ДИПТИХ: ПАМЯТИ ВЕЛИКИХ ПЕРЕВОДЧИКОВ
Сложность и благородство поэтического перевода есть дело, схожее с деятельностью миссионера, и отказ от себя здесь даётся проявлением благородства, когда не донкихотством.
МЕТАФИЗИЧЕСКАЯ ЛЕСТНИЦА ВИЛЬГЕЛЬМА ЛЕВИКА
Немало было мастеров-переводчиков, но и не много классиков оного дела, и то, что Вильгельм Левик входит в это блистательное число – очевидно.
Просто перечисление имён титанов мировой поэзии, за каждым из которых разворачивается эпоха, полная символов и знаков, перенасыщенная конкретикой жизни, страданий, борьбы и труда уже выглядело бы своеобразной поэмой.
Первая же большая работа Левика «Германия. Зимняя сказка» точно оживляет Гейне для русского слуха и души – души, которая обладает своеобразным «всеприемством», ибо и Гёте, и Мицкевича русские (когда-то) читали порою так, как не прочитали их соотечественники.
Язык живой разговорный, язык сверкающий, переливающийся драгоценными гранями, насыщенный и дающий гирлянды образов – вот что получили русские читатели, открывая томик Гейне – переведённого Левиком.
За сим последовал Ронсар – и блистательная эпоха благородства, шпаги и розы, галантности и придворной жизни вытянулась роскошной словесной анфиладой.
Лафонтен и Мицкевич, Шиллер и Петрарка, Готье и Ленау открывались по-новому, а часто впервые благодаря мастерству и дару В. Левика.
Полное собрание его переводов – это сундуки искусной работы, наполненные драгоценными камнями: только стоят дороже, ибо это богатство бессмысленно оценивать в эквивалентах, привычных для эпохи холодно-змеиного прагматизма и тотально-слепого эгоизма.
Подвиг переводчика подчас не заметен, но только вдуматься, какими лабиринтами ему пришлось пройти, из скольких тупиков найти верный выход, заставляя собственное сердце биться в ритме переводимого поэта – и дух захватит! Его и захватывает от свершённого В. Левиком.

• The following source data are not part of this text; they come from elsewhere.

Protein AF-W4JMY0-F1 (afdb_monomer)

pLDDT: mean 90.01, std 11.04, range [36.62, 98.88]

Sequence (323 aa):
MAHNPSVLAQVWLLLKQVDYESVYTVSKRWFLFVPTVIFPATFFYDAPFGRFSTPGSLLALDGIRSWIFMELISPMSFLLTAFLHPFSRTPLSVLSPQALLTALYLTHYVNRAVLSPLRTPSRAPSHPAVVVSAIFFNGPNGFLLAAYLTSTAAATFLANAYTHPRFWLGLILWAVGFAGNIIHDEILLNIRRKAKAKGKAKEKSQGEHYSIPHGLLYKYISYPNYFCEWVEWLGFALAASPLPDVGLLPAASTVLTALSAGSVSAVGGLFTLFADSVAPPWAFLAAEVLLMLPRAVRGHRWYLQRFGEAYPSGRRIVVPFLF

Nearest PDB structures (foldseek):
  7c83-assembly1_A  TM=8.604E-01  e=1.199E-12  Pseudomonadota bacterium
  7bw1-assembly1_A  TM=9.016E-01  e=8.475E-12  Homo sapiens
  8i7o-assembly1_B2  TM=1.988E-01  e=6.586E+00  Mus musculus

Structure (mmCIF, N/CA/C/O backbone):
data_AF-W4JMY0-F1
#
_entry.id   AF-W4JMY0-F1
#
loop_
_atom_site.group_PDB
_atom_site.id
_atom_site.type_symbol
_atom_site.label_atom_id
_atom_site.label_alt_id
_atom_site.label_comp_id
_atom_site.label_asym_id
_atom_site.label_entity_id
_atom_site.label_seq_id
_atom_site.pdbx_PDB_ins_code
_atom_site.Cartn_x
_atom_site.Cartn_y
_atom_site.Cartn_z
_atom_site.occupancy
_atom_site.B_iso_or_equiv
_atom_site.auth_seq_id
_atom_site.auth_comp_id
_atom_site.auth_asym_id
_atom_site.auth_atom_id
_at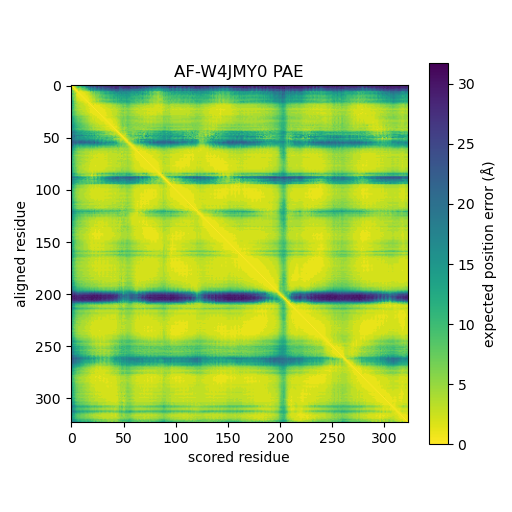om_site.pdbx_PDB_model_num
ATOM 1 N N . MET A 1 1 ? 28.653 38.588 -20.099 1.00 43.31 1 MET A N 1
ATOM 2 C CA . MET A 1 1 ? 28.353 38.186 -18.708 1.00 43.31 1 MET A CA 1
ATOM 3 C C . MET A 1 1 ? 27.628 36.855 -18.765 1.00 43.31 1 MET A C 1
ATOM 5 O O . MET A 1 1 ? 26.555 36.802 -19.350 1.00 43.31 1 MET A O 1
ATOM 9 N N . ALA A 1 2 ? 28.236 35.773 -18.277 1.00 51.66 2 ALA A N 1
ATOM 10 C CA . ALA A 1 2 ? 27.562 34.480 -18.207 1.00 51.66 2 ALA A CA 1
ATOM 11 C C . ALA A 1 2 ? 26.441 34.581 -17.162 1.00 51.66 2 ALA A C 1
ATOM 13 O O . ALA A 1 2 ? 26.712 34.859 -15.995 1.00 51.66 2 ALA A O 1
ATOM 14 N N . HIS A 1 3 ? 25.184 34.435 -17.585 1.00 65.12 3 HIS A N 1
ATOM 15 C CA . HIS A 1 3 ? 24.062 34.362 -16.656 1.00 65.12 3 HIS A CA 1
ATOM 16 C C . HIS A 1 3 ? 24.236 33.108 -15.800 1.00 65.12 3 HIS A C 1
ATOM 18 O O . HIS A 1 3 ? 24.168 31.993 -16.318 1.00 65.12 3 HIS A O 1
ATOM 24 N N . ASN A 1 4 ? 24.467 33.287 -14.497 1.00 71.69 4 ASN A N 1
ATOM 25 C CA . ASN A 1 4 ? 24.416 32.176 -13.558 1.00 71.69 4 ASN A CA 1
ATOM 26 C C . ASN A 1 4 ? 23.042 31.499 -13.690 1.00 71.69 4 ASN A C 1
ATOM 28 O O . ASN A 1 4 ? 22.024 32.197 -13.616 1.00 71.69 4 ASN A O 1
ATOM 32 N N . PRO A 1 5 ? 22.986 30.172 -13.905 1.00 70.69 5 PRO A N 1
ATOM 33 C CA . PRO A 1 5 ? 21.718 29.464 -13.973 1.00 70.69 5 PRO A CA 1
ATOM 34 C C . PRO A 1 5 ? 20.946 29.696 -12.675 1.00 70.69 5 PRO A C 1
ATOM 36 O O . PRO A 1 5 ? 21.538 29.719 -11.592 1.00 70.69 5 PRO A O 1
ATOM 39 N N . SER A 1 6 ? 19.628 29.882 -12.788 1.00 87.25 6 SER A N 1
ATOM 40 C CA . SER A 1 6 ? 18.757 30.043 -11.622 1.00 87.25 6 SER A CA 1
ATOM 41 C C . SER A 1 6 ? 18.923 28.858 -10.665 1.00 87.25 6 SER A C 1
ATOM 43 O O . SER A 1 6 ? 19.262 27.752 -11.087 1.00 87.25 6 SER A O 1
ATOM 45 N N . VAL A 1 7 ? 18.650 29.061 -9.373 1.00 83.69 7 VAL A N 1
ATOM 46 C CA . VAL A 1 7 ? 18.717 27.985 -8.362 1.00 83.69 7 VAL A CA 1
ATOM 47 C C . VAL A 1 7 ? 17.910 26.757 -8.805 1.00 83.69 7 VAL A C 1
ATOM 49 O O . VAL A 1 7 ? 18.367 25.629 -8.662 1.00 83.69 7 VAL A O 1
ATOM 52 N N . LEU A 1 8 ? 16.755 26.968 -9.445 1.00 80.75 8 LEU A N 1
ATOM 53 C CA . LEU A 1 8 ? 15.933 25.894 -10.009 1.00 80.75 8 LEU A CA 1
ATOM 54 C C . LEU A 1 8 ? 16.639 25.129 -11.138 1.00 80.75 8 LEU A C 1
ATOM 56 O O . LEU A 1 8 ? 16.575 23.904 -11.174 1.00 80.75 8 LEU A O 1
ATOM 60 N N . ALA A 1 9 ? 17.344 25.825 -12.032 1.00 81.81 9 ALA A N 1
ATOM 61 C CA . ALA A 1 9 ? 18.121 25.186 -13.091 1.00 81.81 9 ALA A CA 1
ATOM 62 C C . ALA A 1 9 ? 19.313 24.388 -12.530 1.00 81.81 9 ALA A C 1
ATOM 64 O O . ALA A 1 9 ? 19.623 23.315 -13.044 1.00 81.81 9 ALA A O 1
ATOM 65 N N . GLN A 1 10 ? 19.945 24.865 -11.453 1.00 84.88 10 GLN A N 1
ATOM 66 C CA . GLN A 1 10 ? 21.024 24.141 -10.770 1.00 84.88 10 GLN A CA 1
ATOM 67 C C . GLN A 1 10 ? 20.511 22.872 -10.079 1.00 84.88 10 GLN A C 1
ATOM 69 O O . GLN A 1 10 ? 21.075 21.798 -10.273 1.00 84.88 10 GLN A O 1
ATOM 74 N N . VAL A 1 11 ? 19.399 22.965 -9.341 1.00 83.00 11 VAL A N 1
ATOM 75 C CA . VAL A 1 11 ? 18.742 21.799 -8.725 1.00 83.00 11 VAL A CA 1
ATOM 76 C C . VAL A 1 11 ? 18.331 20.784 -9.791 1.00 83.00 11 VAL A C 1
ATOM 78 O O . VAL A 1 11 ? 18.557 19.590 -9.627 1.00 83.00 11 VAL A O 1
ATOM 81 N N . TRP A 1 12 ? 17.791 21.248 -10.917 1.00 79.62 12 TRP A N 1
ATOM 82 C CA . TRP A 1 12 ? 17.423 20.381 -12.035 1.00 79.62 12 TRP A CA 1
ATOM 83 C C . TRP A 1 12 ? 18.620 19.630 -12.634 1.00 79.62 12 TRP A C 1
ATOM 85 O O . TRP A 1 12 ? 18.515 18.443 -12.944 1.00 79.62 12 TRP A O 1
ATOM 95 N N . LEU A 1 13 ? 19.768 20.298 -12.775 1.00 83.06 13 LEU A N 1
ATOM 96 C CA . LEU A 1 13 ? 21.003 19.662 -13.239 1.00 83.06 13 LEU A CA 1
ATOM 97 C C . LEU A 1 13 ? 21.501 18.601 -12.254 1.00 83.06 13 LEU A C 1
ATOM 99 O O . LEU A 1 13 ? 21.892 17.523 -12.693 1.00 83.06 13 LEU A O 1
ATOM 103 N N . LEU A 1 14 ? 21.434 18.872 -10.947 1.00 85.19 14 LEU A N 1
ATOM 104 C CA . LEU A 1 14 ? 21.800 17.901 -9.912 1.00 85.19 14 LEU A CA 1
ATOM 105 C C . LEU A 1 14 ? 20.885 16.674 -9.935 1.00 85.19 14 LEU A C 1
ATOM 107 O O . LEU A 1 14 ? 21.371 15.548 -9.890 1.00 85.19 14 LEU A O 1
ATOM 111 N N . LEU A 1 15 ? 19.570 16.871 -10.072 1.00 83.38 15 LEU A N 1
ATOM 112 C CA . LEU A 1 15 ? 18.614 15.763 -10.155 1.00 83.38 15 LEU A CA 1
ATOM 113 C C . LEU A 1 15 ? 18.905 14.852 -11.354 1.00 83.38 15 LEU A C 1
ATOM 115 O O . LEU A 1 15 ? 18.847 13.636 -11.226 1.00 83.38 15 LEU A O 1
ATOM 119 N N . LYS A 1 16 ? 19.318 15.410 -12.497 1.00 78.81 16 LYS A N 1
ATOM 120 C CA . LYS A 1 16 ? 19.707 14.616 -13.676 1.00 78.81 16 LYS A CA 1
ATOM 121 C C . LYS A 1 16 ? 20.990 13.798 -13.506 1.00 78.81 16 LYS A C 1
ATOM 123 O O . LYS A 1 16 ? 21.221 12.901 -14.311 1.00 78.81 16 LYS A O 1
ATOM 128 N N . GLN A 1 17 ? 21.824 14.111 -12.516 1.00 85.69 17 GLN A N 1
ATOM 129 C CA . GLN A 1 17 ? 23.053 13.365 -12.220 1.00 85.69 17 GLN A CA 1
ATOM 130 C C . GLN A 1 17 ? 22.815 12.186 -11.269 1.00 85.69 17 GLN A C 1
ATOM 132 O O . GLN A 1 17 ? 23.733 11.406 -11.028 1.00 85.69 17 GLN A O 1
ATOM 137 N N . VAL A 1 18 ? 21.607 12.052 -10.716 1.00 88.50 18 VAL A N 1
ATOM 138 C CA . VAL A 1 18 ? 21.264 10.948 -9.818 1.00 88.50 18 VAL A CA 1
ATOM 139 C C . VAL A 1 18 ? 21.275 9.629 -10.589 1.00 88.50 18 VAL A C 1
ATOM 141 O O . VAL A 1 18 ? 20.652 9.502 -11.642 1.00 88.50 18 VAL A O 1
ATOM 144 N N . ASP A 1 19 ? 21.941 8.621 -10.024 1.00 92.19 19 ASP A N 1
ATOM 145 C CA . ASP A 1 19 ? 21.880 7.242 -10.507 1.00 92.19 19 ASP A CA 1
ATOM 146 C C . ASP A 1 19 ? 20.533 6.603 -10.127 1.00 92.19 19 ASP A C 1
ATOM 148 O O . ASP A 1 19 ? 20.395 5.888 -9.128 1.00 92.19 19 ASP A O 1
ATOM 152 N N . TYR A 1 20 ? 19.505 6.919 -10.916 1.00 91.94 20 TYR A N 1
ATOM 153 C CA . TYR A 1 20 ? 18.146 6.441 -10.682 1.00 91.94 20 TYR A CA 1
ATOM 154 C C . TYR A 1 20 ? 18.025 4.919 -10.763 1.00 91.94 20 TYR A C 1
ATOM 156 O O . TYR A 1 20 ? 17.183 4.371 -10.058 1.00 91.94 20 TYR A O 1
ATOM 164 N N . GLU A 1 21 ? 18.855 4.234 -11.552 1.00 92.06 21 GLU A N 1
ATOM 165 C CA . GLU A 1 21 ? 18.838 2.768 -11.654 1.00 92.06 21 GLU A CA 1
ATOM 166 C C . GLU A 1 21 ? 19.252 2.119 -10.330 1.00 92.06 21 GLU A C 1
ATOM 168 O O . GLU A 1 21 ? 18.547 1.246 -9.807 1.00 92.06 21 GLU A O 1
ATOM 173 N N . SER A 1 22 ? 20.349 2.596 -9.729 1.00 93.44 22 SER A N 1
ATOM 174 C CA . SER A 1 22 ? 20.773 2.131 -8.404 1.00 93.44 22 SER A CA 1
ATOM 175 C C . SER A 1 22 ? 19.743 2.480 -7.334 1.00 93.44 22 SER A C 1
ATOM 177 O O . SER A 1 22 ? 19.368 1.615 -6.538 1.00 93.44 22 SER A O 1
ATOM 179 N N . VAL A 1 23 ? 19.226 3.716 -7.331 1.00 94.31 23 VAL A N 1
ATOM 180 C CA . VAL A 1 23 ? 18.195 4.139 -6.367 1.00 94.31 23 VAL A CA 1
ATOM 181 C C . VAL A 1 23 ? 16.934 3.279 -6.499 1.00 94.31 23 VAL A C 1
ATOM 183 O O . VAL A 1 23 ? 16.407 2.817 -5.485 1.00 94.31 23 VAL A O 1
ATOM 186 N N . TYR A 1 24 ? 16.471 3.014 -7.723 1.00 94.94 24 TYR A N 1
ATOM 187 C CA . TYR A 1 24 ? 15.310 2.167 -8.006 1.00 94.94 24 TYR A CA 1
ATOM 188 C C . TYR A 1 24 ? 15.528 0.723 -7.566 1.00 94.94 24 TYR A C 1
ATOM 190 O O . TYR A 1 24 ? 14.703 0.174 -6.834 1.00 94.94 24 TYR A O 1
ATOM 198 N N . THR A 1 25 ? 16.660 0.125 -7.930 1.00 92.88 25 THR A N 1
ATOM 199 C CA . THR A 1 25 ? 16.980 -1.267 -7.589 1.00 92.88 25 THR A CA 1
ATOM 200 C C . THR A 1 25 ? 17.094 -1.461 -6.079 1.00 92.88 25 THR A C 1
ATOM 202 O O . THR A 1 25 ? 16.455 -2.355 -5.515 1.00 92.88 25 THR A O 1
ATOM 205 N N . VAL A 1 26 ? 17.851 -0.594 -5.398 1.00 92.81 26 VAL A N 1
ATOM 206 C CA . VAL A 1 26 ? 18.024 -0.656 -3.940 1.00 92.81 26 VAL A CA 1
ATOM 207 C C . VAL A 1 26 ? 16.698 -0.411 -3.222 1.00 92.81 26 VAL A C 1
ATOM 209 O O . VAL A 1 26 ? 16.337 -1.195 -2.343 1.00 92.81 26 VAL A O 1
ATOM 212 N N . SER A 1 27 ? 15.937 0.613 -3.624 1.00 94.06 27 SER A N 1
ATOM 213 C CA . SER A 1 27 ? 14.639 0.919 -3.012 1.00 94.06 27 SER A CA 1
ATOM 214 C C . SER A 1 27 ? 13.656 -0.231 -3.190 1.00 94.06 27 SER A C 1
ATOM 216 O O . SER A 1 27 ? 12.995 -0.604 -2.229 1.00 94.06 27 SER A O 1
ATOM 218 N N . LYS A 1 28 ? 13.578 -0.839 -4.380 1.00 94.00 28 LYS A N 1
ATOM 219 C CA . LYS A 1 28 ? 12.667 -1.957 -4.664 1.00 94.00 28 LYS A CA 1
ATOM 220 C C . LYS A 1 28 ? 12.986 -3.184 -3.812 1.00 94.00 28 LYS A C 1
ATOM 222 O O . LYS A 1 28 ? 12.092 -3.748 -3.184 1.00 94.00 28 LYS A O 1
ATOM 227 N N . ARG A 1 29 ? 14.266 -3.567 -3.739 1.00 91.56 29 ARG A N 1
ATOM 228 C CA . ARG A 1 29 ? 14.721 -4.676 -2.887 1.00 91.56 29 ARG A CA 1
ATOM 229 C C . ARG A 1 29 ? 14.424 -4.385 -1.419 1.00 91.56 29 ARG A C 1
ATOM 231 O O . ARG A 1 29 ? 13.843 -5.228 -0.742 1.00 91.56 29 ARG A O 1
ATOM 238 N N . TRP A 1 30 ? 14.751 -3.184 -0.940 1.00 91.06 30 TRP A N 1
ATOM 239 C CA . TRP A 1 30 ? 14.423 -2.752 0.421 1.00 91.06 30 TRP A CA 1
ATOM 240 C C . TRP A 1 30 ? 12.917 -2.865 0.700 1.00 91.06 30 TRP A C 1
ATOM 242 O O . TRP A 1 30 ? 12.525 -3.438 1.714 1.00 91.06 30 TRP A O 1
ATOM 252 N N . PHE A 1 31 ? 12.081 -2.412 -0.237 1.00 91.56 31 PHE A N 1
ATOM 253 C CA . PHE A 1 31 ? 10.622 -2.414 -0.118 1.00 91.56 31 PHE A CA 1
ATOM 254 C C . PHE A 1 31 ? 10.009 -3.820 -0.065 1.00 91.56 31 PHE A C 1
ATOM 256 O O . PHE A 1 31 ? 8.935 -3.996 0.499 1.00 91.56 31 PHE A O 1
ATOM 263 N N . LEU A 1 32 ? 10.690 -4.832 -0.608 1.00 90.50 32 LEU A N 1
ATOM 264 C CA . LEU A 1 32 ? 10.283 -6.237 -0.508 1.00 90.50 32 LEU A CA 1
ATOM 265 C C . LEU A 1 32 ? 10.821 -6.909 0.761 1.00 90.50 32 LEU A C 1
ATOM 267 O O . LEU A 1 32 ? 10.085 -7.592 1.480 1.00 90.50 32 LEU A O 1
ATOM 271 N N . PHE A 1 33 ? 12.109 -6.724 1.052 1.00 88.31 33 PHE A N 1
ATOM 272 C CA . PHE A 1 33 ? 12.773 -7.432 2.144 1.00 88.31 33 PHE A CA 1
ATOM 273 C C . PHE A 1 33 ? 12.395 -6.886 3.517 1.00 88.31 33 PHE A C 1
ATOM 275 O O . PHE A 1 33 ? 12.128 -7.667 4.429 1.00 88.31 33 PHE A O 1
ATOM 282 N N . VAL A 1 34 ? 12.346 -5.564 3.686 1.00 89.69 34 VAL A N 1
ATOM 283 C CA . VAL A 1 34 ? 12.134 -4.962 5.007 1.00 89.69 34 VAL A CA 1
ATOM 284 C C . VAL A 1 34 ? 10.762 -5.300 5.587 1.00 89.69 34 VAL A C 1
ATOM 286 O O . VAL A 1 34 ? 10.731 -5.770 6.726 1.00 89.69 34 VAL A O 1
ATOM 289 N N . PRO A 1 35 ? 9.639 -5.173 4.850 1.00 91.50 35 PRO A N 1
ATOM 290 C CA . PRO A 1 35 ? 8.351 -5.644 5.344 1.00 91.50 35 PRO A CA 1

К сожаленью, переводчиком не ставят памятники – это случай, когда не плохо бы нарушить несправедливую традицию.
СУММА СУММ СОЛОМОНА АПТА
Глобальный роман «Человек без свойств», как модель мозга, какой до конца не постичь искусством нейрофизиологии, и вместе – гигантский музей, где выставлены разнообразные идеи, и – лаборатория по испытанию человеческих качеств.
Как можно было поднять такую махину – осветить её русским языком, перевести так, чтобы Ульрих зажил и у нас, в России? Тайна сия великая осталась тайной блистательного Соломона Апта.
Ранее и долго он выстраивал древнегреческую панораму, данную через величественную драматургию, добиваясь поразительного эффекта: очень древние пьесы оказывали эмоциональное воздействие... вероятно, такое же, как на современников Эсхила, Еврипида.
Разумеется, нам не представить тех людей, они слишком и психологически, и интеллектуально отличались от нас, но ощущение тончайше пойманного впечатления, перенесённого на русскую почву, остаётся, а ощущениям такого рода стоит верить.
Также виртуозно, с тенями смысловых оттенков – а их бесчисленно – представил С. Апт русскому читателю и «Игру в бисер» Германа Гессе и «Иосифа и его братьев» Томаса Манна.
Копи идей, галереи образов, системы ценностей, сложенные в пирамиды, едва ли не более внушительные, чем египетские...
Читателю – рай! Мыслителю – Космос!
А образ самого переводчика – Соломона Константиновича Апта – рисуется тенью на полотнах вечности, сопоставимой с теми, кого он переводил.